Thought of the day
14.08 - Japanese GDP encouraging, but not the whole story
Japan looks set to take the G7 growth crown – at least for the second quarter. The country’s 4.0% annualized pace of GDP expansion in the April–June period, almost double consensus expectations, reflects solid gains in private consumption and business investment.
But in our view, this still doesn’t make Japanese equities attractive:
- The uptick in growth does not yet signal a turnaround for corporate earnings, which we see growing at around 2–3%. Many of the drivers of recent performance, from a weaker yen to restructuring and a lower corporate tax, are beginning to lose their punch.

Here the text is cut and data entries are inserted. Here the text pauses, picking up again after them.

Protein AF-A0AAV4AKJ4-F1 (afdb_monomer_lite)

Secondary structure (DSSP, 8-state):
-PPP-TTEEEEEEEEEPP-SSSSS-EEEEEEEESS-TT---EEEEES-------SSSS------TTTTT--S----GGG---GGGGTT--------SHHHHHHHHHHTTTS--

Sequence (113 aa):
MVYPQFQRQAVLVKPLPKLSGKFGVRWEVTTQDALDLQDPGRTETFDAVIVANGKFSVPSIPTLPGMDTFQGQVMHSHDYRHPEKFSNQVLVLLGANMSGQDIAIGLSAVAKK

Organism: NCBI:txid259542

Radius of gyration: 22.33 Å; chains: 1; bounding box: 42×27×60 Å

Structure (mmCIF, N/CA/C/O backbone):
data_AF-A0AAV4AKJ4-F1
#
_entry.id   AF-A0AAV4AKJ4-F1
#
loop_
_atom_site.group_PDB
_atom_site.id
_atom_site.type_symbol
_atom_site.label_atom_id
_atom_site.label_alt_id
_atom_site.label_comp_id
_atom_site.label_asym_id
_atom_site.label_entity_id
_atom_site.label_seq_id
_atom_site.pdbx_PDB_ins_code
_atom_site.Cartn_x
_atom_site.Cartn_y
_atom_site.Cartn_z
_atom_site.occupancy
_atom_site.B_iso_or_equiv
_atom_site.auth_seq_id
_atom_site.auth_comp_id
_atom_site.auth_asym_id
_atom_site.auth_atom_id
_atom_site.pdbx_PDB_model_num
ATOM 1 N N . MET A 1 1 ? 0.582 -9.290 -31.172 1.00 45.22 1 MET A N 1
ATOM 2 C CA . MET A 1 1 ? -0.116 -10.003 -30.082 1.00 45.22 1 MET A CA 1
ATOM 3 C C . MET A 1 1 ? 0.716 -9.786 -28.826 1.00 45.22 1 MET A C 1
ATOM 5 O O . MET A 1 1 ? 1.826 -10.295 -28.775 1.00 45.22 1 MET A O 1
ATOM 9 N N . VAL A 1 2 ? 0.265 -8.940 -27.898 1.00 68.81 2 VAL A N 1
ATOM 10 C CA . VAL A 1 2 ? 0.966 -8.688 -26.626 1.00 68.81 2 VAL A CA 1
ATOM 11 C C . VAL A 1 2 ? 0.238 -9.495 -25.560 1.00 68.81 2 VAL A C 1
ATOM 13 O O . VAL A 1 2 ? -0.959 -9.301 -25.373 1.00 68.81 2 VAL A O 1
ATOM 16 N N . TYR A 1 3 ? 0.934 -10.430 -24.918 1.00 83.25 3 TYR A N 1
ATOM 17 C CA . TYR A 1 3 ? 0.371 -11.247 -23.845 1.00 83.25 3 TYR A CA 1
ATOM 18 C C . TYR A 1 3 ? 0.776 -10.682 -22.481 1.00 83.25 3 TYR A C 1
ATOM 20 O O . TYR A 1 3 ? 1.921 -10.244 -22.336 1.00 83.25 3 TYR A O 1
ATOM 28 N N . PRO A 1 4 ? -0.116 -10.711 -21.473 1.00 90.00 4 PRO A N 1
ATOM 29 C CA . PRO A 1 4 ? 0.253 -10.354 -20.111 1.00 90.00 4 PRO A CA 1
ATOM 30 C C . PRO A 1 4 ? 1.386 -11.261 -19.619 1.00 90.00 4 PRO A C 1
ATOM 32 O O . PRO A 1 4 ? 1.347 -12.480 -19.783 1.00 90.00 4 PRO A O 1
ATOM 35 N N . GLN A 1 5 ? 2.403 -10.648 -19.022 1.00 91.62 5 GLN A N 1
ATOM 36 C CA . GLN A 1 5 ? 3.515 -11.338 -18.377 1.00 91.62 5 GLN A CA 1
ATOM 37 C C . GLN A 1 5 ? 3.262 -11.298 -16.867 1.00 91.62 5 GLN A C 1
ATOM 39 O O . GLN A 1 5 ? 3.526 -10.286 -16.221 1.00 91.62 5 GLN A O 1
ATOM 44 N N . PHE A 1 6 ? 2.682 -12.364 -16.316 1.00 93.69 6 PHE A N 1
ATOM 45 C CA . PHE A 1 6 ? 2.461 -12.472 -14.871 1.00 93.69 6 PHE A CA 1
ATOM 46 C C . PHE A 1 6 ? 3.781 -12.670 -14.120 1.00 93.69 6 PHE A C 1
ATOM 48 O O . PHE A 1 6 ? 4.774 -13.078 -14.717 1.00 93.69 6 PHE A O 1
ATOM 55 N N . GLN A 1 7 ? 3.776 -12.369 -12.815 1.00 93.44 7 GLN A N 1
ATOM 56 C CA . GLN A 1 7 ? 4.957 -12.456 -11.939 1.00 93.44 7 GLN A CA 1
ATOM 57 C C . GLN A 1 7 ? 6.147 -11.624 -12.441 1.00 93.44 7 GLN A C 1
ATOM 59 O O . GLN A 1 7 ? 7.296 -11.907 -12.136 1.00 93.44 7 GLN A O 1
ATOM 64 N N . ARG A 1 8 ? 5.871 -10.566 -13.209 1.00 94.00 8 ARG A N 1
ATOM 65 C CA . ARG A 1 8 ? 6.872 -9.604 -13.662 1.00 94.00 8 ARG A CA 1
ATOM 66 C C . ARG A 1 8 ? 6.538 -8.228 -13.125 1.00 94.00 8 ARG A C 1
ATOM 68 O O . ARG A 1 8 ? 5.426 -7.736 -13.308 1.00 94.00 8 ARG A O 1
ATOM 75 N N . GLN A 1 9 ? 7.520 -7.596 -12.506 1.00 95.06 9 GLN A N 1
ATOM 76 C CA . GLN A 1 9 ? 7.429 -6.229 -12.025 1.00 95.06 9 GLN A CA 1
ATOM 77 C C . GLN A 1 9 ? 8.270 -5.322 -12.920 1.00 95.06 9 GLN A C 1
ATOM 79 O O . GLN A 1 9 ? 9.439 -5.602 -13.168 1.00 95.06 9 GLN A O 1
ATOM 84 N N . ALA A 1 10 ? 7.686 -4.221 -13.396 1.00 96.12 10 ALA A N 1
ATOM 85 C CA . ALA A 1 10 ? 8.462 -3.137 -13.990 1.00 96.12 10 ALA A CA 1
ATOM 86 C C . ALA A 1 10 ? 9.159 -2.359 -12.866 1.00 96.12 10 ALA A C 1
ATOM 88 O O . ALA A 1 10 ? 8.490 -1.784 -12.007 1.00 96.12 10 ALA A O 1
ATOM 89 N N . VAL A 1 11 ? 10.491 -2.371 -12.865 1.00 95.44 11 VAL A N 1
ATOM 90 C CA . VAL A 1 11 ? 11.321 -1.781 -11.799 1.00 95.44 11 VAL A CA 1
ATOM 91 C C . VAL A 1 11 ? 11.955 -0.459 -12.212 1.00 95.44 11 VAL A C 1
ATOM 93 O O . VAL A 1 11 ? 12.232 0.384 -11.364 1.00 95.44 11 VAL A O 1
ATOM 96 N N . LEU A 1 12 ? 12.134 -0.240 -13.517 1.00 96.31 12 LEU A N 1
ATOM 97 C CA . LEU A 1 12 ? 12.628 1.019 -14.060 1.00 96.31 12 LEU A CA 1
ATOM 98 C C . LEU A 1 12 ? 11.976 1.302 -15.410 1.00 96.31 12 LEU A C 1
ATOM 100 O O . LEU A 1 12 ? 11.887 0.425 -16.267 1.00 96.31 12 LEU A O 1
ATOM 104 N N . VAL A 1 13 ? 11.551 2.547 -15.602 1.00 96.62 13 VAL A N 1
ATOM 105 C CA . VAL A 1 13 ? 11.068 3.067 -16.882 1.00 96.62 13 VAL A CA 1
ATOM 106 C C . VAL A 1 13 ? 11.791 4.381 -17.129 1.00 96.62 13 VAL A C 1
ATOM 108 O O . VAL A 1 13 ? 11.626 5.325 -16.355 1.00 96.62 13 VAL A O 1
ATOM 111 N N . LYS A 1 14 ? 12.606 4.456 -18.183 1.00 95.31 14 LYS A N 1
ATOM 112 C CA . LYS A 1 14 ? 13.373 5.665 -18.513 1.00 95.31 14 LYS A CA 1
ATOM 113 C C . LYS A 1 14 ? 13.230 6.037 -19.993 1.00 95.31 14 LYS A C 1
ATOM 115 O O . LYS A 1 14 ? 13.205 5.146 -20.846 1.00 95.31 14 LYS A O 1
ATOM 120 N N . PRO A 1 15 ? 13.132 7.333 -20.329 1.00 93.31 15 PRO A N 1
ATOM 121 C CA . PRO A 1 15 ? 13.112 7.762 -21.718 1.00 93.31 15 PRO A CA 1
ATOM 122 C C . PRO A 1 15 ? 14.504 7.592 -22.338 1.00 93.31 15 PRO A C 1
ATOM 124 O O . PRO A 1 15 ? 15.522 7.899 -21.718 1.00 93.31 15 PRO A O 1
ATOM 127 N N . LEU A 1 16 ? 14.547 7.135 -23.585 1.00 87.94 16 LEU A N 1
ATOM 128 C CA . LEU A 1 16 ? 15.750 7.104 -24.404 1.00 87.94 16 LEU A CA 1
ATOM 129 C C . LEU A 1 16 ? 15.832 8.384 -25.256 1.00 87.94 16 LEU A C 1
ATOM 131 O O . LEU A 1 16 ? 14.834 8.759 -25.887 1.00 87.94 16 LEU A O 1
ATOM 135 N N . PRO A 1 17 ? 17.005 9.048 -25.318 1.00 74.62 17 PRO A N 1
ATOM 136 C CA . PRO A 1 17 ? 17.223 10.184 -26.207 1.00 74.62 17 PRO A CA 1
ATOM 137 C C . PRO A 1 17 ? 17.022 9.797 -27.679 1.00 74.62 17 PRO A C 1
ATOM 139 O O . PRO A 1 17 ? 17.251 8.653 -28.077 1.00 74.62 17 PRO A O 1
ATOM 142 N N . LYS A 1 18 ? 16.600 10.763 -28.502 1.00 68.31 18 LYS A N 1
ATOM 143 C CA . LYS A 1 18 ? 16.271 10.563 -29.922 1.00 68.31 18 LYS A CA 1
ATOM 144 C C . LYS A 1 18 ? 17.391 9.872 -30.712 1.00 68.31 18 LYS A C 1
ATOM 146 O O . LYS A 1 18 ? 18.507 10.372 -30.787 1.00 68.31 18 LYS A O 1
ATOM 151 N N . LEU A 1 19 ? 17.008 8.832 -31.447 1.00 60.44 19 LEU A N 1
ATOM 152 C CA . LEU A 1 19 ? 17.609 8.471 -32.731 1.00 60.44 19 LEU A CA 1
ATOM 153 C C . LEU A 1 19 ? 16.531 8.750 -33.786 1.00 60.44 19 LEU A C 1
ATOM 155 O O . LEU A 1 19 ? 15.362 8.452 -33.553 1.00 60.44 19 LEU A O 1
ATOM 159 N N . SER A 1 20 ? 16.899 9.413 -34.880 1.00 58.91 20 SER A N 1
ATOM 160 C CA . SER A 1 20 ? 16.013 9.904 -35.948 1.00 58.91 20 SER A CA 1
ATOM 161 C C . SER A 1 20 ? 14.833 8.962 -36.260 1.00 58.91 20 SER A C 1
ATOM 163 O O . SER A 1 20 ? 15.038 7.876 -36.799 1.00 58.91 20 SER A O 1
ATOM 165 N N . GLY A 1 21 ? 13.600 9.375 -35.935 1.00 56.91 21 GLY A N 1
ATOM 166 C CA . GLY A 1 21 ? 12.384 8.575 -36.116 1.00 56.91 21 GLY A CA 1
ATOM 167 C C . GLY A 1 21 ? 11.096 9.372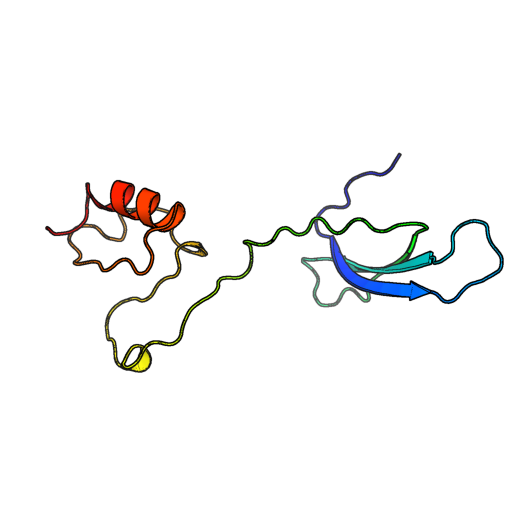 -35.857 1.00 56.91 21 GLY A C 1
ATOM 168 O O . GLY A 1 21 ? 11.127 10.451 -35.269 1.00 56.91 21 GLY A O 1
ATOM 169 N N . LYS A 1 22 ? 9.957 8.847 -36.334 1.00 63.19 22 LYS A N 1
ATOM 170 C CA . LYS A 1 22 ? 8.643 9.528 -36.413 1.00 63.19 22 LYS A CA 1
ATOM 171 C C . LYS A 1 22 ? 7.987 9.822 -35.049 1.00 63.19 22 LYS A C 1
ATOM 173 O O . LYS A 1 22 ? 7.135 10.701 -34.970 1.00 63.19 22 LYS A O 1
ATOM 178 N N . PHE A 1 23 ? 8.392 9.120 -33.989 1.00 61.00 23 PHE A N 1
ATOM 179 C CA . PHE A 1 23 ? 7.930 9.321 -32.611 1.00 61.00 23 PHE A CA 1
ATOM 180 C C . PHE A 1 23 ? 9.055 9.937 -31.768 1.00 61.00 23 PHE A C 1
ATOM 182 O O . PHE A 1 23 ? 10.209 9.526 -31.858 1.00 61.00 23 PHE A O 1
ATOM 189 N N . GLY A 1 24 ? 8.734 10.975 -30.992 1.00 69.06 24 GLY A N 1
ATOM 190 C CA . GLY A 1 24 ? 9.731 11.878 -30.404 1.00 69.06 24 GLY A CA 1
ATOM 191 C C . GLY A 1 24 ? 10.585 11.307 -29.264 1.00 69.06 24 GLY A C 1
ATOM 192 O O . GLY A 1 24 ? 11.608 11.917 -28.958 1.00 69.06 24 GLY A O 1
ATOM 193 N N . VAL A 1 25 ? 10.184 10.185 -28.655 1.00 82.69 25 VAL A N 1
ATOM 194 C CA . VAL A 1 25 ? 10.832 9.528 -27.503 1.00 82.69 25 VAL A CA 1
ATOM 195 C C . VAL A 1 25 ? 10.553 8.022 -27.576 1.00 82.69 25 VAL A C 1
ATOM 197 O O . VAL A 1 25 ? 9.422 7.637 -27.860 1.00 82.69 25 VAL A O 1
ATOM 200 N N . ARG A 1 26 ? 11.560 7.182 -27.304 1.00 90.19 26 ARG A N 1
ATOM 201 C CA . ARG A 1 26 ? 11.377 5.748 -27.001 1.00 90.19 26 ARG A CA 1
ATOM 202 C C . ARG A 1 26 ? 11.611 5.507 -25.516 1.00 90.19 26 ARG A C 1
ATOM 204 O O . ARG A 1 26 ? 12.226 6.337 -24.854 1.00 90.19 26 ARG A O 1
ATOM 211 N N . TRP A 1 27 ? 11.154 4.379 -24.999 1.00 93.50 27 TRP A N 1
ATOM 212 C CA . TRP A 1 27 ? 11.240 4.043 -23.583 1.00 93.50 27 TRP A CA 1
ATOM 213 C C . TRP A 1 27 ? 12.019 2.764 -23.384 1.00 93.50 27 TRP A C 1
ATOM 215 O O . TRP A 1 27 ? 11.779 1.783 -24.077 1.00 93.50 27 TRP A O 1
ATOM 225 N N . GLU A 1 28 ? 12.920 2.774 -22.417 1.00 96.25 28 GLU A N 1
ATOM 226 C CA . GLU A 1 28 ? 13.552 1.574 -21.906 1.00 96.25 28 GLU A CA 1
ATOM 227 C C . GLU A 1 28 ? 12.812 1.142 -20.635 1.00 96.25 28 GLU A C 1
ATOM 229 O O . GLU A 1 28 ? 12.626 1.947 -19.716 1.00 96.25 28 GLU A O 1
ATOM 234 N N . VAL A 1 29 ? 12.361 -0.112 -20.606 1.00 96.69 29 VAL A N 1
ATOM 235 C CA . VAL A 1 29 ? 11.639 -0.708 -19.479 1.00 96.69 29 VAL A CA 1
ATOM 236 C C . VAL A 1 29 ? 12.428 -1.907 -18.976 1.00 96.69 29 VAL A C 1
ATOM 238 O O . VAL A 1 29 ? 12.626 -2.878 -19.707 1.00 96.69 29 VAL A O 1
ATOM 241 N N . THR A 1 30 ? 12.847 -1.847 -17.716 1.00 97.12 30 THR A N 1
ATOM 242 C CA . THR A 1 30 ? 13.464 -2.971 -17.013 1.00 97.12 30 THR A CA 1
ATOM 243 C C . THR A 1 30 ? 12.400 -3.699 -16.205 1.00 97.12 30 THR A C 1
ATOM 245 O O . THR A 1 30 ? 11.676 -3.086 -15.415 1.00 97.12 30 THR A O 1
ATOM 248 N N . THR A 1 31 ? 12.311 -5.013 -16.393 1.00 96.62 31 THR A N 1
ATOM 249 C CA . THR A 1 31 ? 11.427 -5.893 -15.623 1.00 96.62 31 THR A CA 1
ATOM 250 C C . THR A 1 31 ? 12.224 -6.959 -14.890 1.00 96.62 31 THR A C 1
ATOM 252 O O . THR A 1 31 ? 13.193 -7.481 -15.435 1.00 96.62 31 THR A O 1
ATOM 255 N N . GLN A 1 32 ? 11.787 -7.301 -13.686 1.00 97.06 32 GLN A N 1
ATOM 256 C CA . GLN A 1 32 ? 12.316 -8.399 -12.879 1.00 97.06 32 GLN A CA 1
ATOM 257 C C . GLN A 1 32 ? 11.191 -9.377 -12.544 1.00 97.06 32 GLN A C 1
ATOM 259 O O . GLN A 1 32 ? 10.008 -9.022 -12.610 1.00 97.06 32 GLN A O 1
ATOM 264 N N . ASP A 1 33 ? 11.545 -10.622 -12.262 1.00 95.62 33 ASP A N 1
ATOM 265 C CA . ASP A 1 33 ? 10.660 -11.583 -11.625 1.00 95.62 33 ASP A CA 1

- The BoJ’s yield curve control policy, which keeps a cap on 10-year JGB yields at 0.11%, will continue to limit earnings performance for Japan’s financial sector. In contrast, lenders in Europe and the US are in a sweet spot of rising yields but still ample liquidity.
- Tight labor may be boosting consumption, but wage growth remains inconsistent, with average monthly cash earnings declining in June by 0.4% year-on-year. The last time cash earnings growth surpassed 1% was in July 2016.
So while we continue to spot specific company opportunities in Japan that stand to benefit from tightening labor markets or growing demand for automation, we do not shift to an overweight on Japanese stocks as a whole.